Volgens Core et al. (1999) zorgen zwakke governance systemen voor grotere agency problemen en dat brengt meer agency kosten met zich mee. Om deze reden is het belangrijk om een sterke corporate governance systeem te implementeren en te onderhouden. Om de agency kosten te reduceren, dient er een optimaal contract samengesteld te worden voor de RvB (Jensen en Meckling, 1976). Aan de hand van het contract wordt geacht dat de belangen van RvB meer gestroomlijnd zijn met de belangen van de aandeelhouders. Tenslotte draagt de overheid bij, door het invoeren van corporate governance codes en wetgeving. De Code is er om de corporate governance binnen bedrijven te versterken. De werking van de Nederlandse corporate governance code zal in het volgende hoofdstuk verder besproken worden.

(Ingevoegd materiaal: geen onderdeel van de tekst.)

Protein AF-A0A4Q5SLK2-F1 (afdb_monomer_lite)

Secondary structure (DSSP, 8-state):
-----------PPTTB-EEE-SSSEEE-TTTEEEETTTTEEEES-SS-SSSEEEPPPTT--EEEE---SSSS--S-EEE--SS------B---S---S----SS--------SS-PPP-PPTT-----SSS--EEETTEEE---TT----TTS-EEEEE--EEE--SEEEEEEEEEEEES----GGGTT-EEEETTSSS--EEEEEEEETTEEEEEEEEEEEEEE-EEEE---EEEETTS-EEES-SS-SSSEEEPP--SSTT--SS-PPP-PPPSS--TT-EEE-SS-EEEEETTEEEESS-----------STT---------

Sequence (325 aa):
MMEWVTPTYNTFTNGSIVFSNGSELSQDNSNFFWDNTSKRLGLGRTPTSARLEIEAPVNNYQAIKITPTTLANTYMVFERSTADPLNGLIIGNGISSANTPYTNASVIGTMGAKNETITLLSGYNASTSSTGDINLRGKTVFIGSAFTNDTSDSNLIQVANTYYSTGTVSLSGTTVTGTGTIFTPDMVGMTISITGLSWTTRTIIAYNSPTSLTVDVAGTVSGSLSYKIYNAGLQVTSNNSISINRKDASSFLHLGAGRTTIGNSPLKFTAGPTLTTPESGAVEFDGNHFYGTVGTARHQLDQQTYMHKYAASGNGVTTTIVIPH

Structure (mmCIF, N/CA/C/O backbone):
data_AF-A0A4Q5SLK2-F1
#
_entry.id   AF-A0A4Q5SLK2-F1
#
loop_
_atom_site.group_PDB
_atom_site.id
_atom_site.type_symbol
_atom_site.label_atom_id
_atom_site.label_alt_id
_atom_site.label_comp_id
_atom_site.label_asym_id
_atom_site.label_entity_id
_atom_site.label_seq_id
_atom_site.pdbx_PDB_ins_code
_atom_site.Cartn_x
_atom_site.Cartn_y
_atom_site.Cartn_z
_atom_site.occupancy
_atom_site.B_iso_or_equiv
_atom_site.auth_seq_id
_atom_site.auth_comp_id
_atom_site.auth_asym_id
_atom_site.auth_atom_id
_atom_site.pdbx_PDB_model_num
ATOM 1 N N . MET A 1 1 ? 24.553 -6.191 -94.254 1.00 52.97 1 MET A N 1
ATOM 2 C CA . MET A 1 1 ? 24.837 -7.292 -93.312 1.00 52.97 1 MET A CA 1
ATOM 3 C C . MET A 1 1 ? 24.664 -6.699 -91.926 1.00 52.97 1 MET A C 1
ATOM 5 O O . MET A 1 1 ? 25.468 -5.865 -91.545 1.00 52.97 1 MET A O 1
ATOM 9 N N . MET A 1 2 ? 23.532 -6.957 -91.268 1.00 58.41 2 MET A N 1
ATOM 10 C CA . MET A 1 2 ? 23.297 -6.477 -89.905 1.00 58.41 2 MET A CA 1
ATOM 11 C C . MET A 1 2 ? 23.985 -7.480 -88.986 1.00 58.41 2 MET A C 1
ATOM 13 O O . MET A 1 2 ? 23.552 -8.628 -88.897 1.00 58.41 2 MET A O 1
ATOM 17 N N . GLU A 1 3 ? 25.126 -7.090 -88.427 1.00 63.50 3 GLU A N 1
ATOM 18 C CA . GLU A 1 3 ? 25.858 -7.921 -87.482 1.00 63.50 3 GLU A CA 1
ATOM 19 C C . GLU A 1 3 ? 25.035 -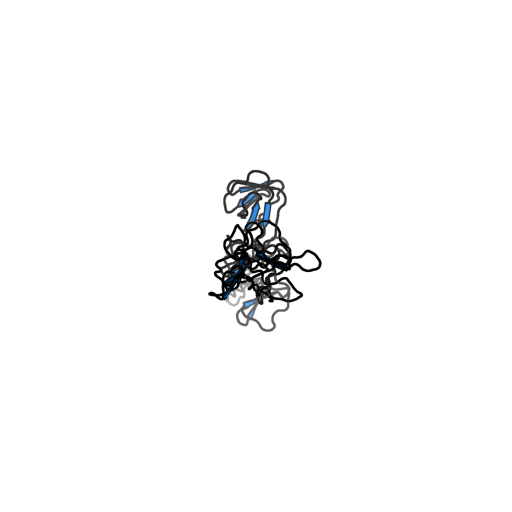7.971 -86.192 1.00 63.50 3 GLU A C 1
ATOM 21 O O . GLU A 1 3 ? 24.879 -6.972 -85.490 1.00 63.50 3 GLU A O 1
ATOM 26 N N . TRP A 1 4 ? 24.422 -9.123 -85.922 1.00 64.81 4 TRP A N 1
ATOM 27 C CA . TRP A 1 4 ? 23.830 -9.395 -84.621 1.00 64.81 4 TRP A CA 1
ATOM 28 C C . TRP A 1 4 ? 24.979 -9.542 -83.630 1.00 64.81 4 TRP A C 1
ATOM 30 O O . TRP A 1 4 ? 25.510 -10.634 -83.431 1.00 64.81 4 TRP A O 1
ATOM 40 N N . VAL A 1 5 ? 25.380 -8.429 -83.021 1.00 64.94 5 VAL A N 1
ATOM 41 C CA . VAL A 1 5 ? 26.220 -8.469 -81.829 1.00 64.94 5 VAL A CA 1
ATOM 42 C C . VAL A 1 5 ? 25.375 -9.154 -80.763 1.00 64.94 5 VAL A C 1
ATOM 44 O O . VAL A 1 5 ? 24.427 -8.571 -80.241 1.00 64.94 5 VAL A O 1
ATOM 47 N N . THR A 1 6 ? 25.661 -10.429 -80.497 1.00 61.84 6 THR A N 1
ATOM 48 C CA . THR A 1 6 ? 25.063 -11.118 -79.353 1.00 61.84 6 THR A CA 1
ATOM 49 C C . THR A 1 6 ? 25.573 -10.363 -78.135 1.00 61.84 6 THR A C 1
ATOM 51 O O . THR A 1 6 ? 26.793 -10.326 -77.955 1.00 61.84 6 THR A O 1
ATOM 54 N N . PRO A 1 7 ? 24.712 -9.701 -77.343 1.00 60.00 7 PRO A N 1
ATOM 55 C CA . PRO A 1 7 ? 25.189 -9.000 -76.169 1.00 60.00 7 PRO A CA 1
ATOM 56 C C . PRO A 1 7 ? 25.900 -10.039 -75.310 1.00 60.00 7 PRO A C 1
ATOM 58 O O . PRO A 1 7 ? 25.301 -11.044 -74.919 1.00 60.00 7 PRO A O 1
ATOM 61 N N . THR A 1 8 ? 27.192 -9.847 -75.063 1.00 56.00 8 THR A N 1
ATOM 62 C CA . THR A 1 8 ? 27.892 -10.603 -74.034 1.00 56.00 8 THR A CA 1
ATOM 63 C C . THR A 1 8 ? 27.311 -10.132 -72.714 1.00 56.00 8 THR A C 1
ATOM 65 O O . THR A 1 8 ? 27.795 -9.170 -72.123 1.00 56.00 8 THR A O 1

1.4.2 Resource dependence theorie

Bij resource dependence theorie wordt de RvC gezien als verstrekkers van raad en middelen. Het is moeilijk voor organisaties om deze middelen zonder de RvC aan te trekken (De Villiers, 2013). De RvC voegt aan het bedrijf hun persoonlijke expertise toe, zoals ervaring en reputatie. Buiten de persoonlijke expertise heeft de RvC ook contacten met andere bedrijven, dat bestaat uit netwerken van relaties met andere organisaties. Resource dependence theorie stelt dat commissarissen toegang tot de benoemde middelen kunnen verlenen aan de organisatie. Daarom kunnen commissarissen waarde toevoegen aan de organisatie door het voorzien van deze benodigde middelen. Hillman den Dalziel (2003) hebben in het kader van resource dependence theorie onderzoek gedaan naar het verband tussen ondernemingsprestaties en board capital (expertise en netwerken van RvC). Zij hebben in hun onderzoek een positief verband gevonden tussen ondernemingsprestaties en board capital.

1.4.3 De macht van de RvC

De macht van de RvC is in dit onderzoek de onafhankelijke variabele. Er zal getoetst worden in welke mate de macht van de RvC het verschil in ondernemingsprestaties verklaart. De macht van de RvC wordt gemeten aan de hand van vier variabelen. De variabelen zijn, zoals vermeld in paragraaf 1.3, gekozen met behulp van eerdere onderzoeken. Hierin is ook rekening gehouden met relevantie en haalbaarheid van de variabelen. Vanuit deze visie is er de keuze gemaakt om de volgende variabelen voor de macht van de RvC te gebruiken: omvang, aantal vergaderingen, ambtsperiode en aantal commissariaten.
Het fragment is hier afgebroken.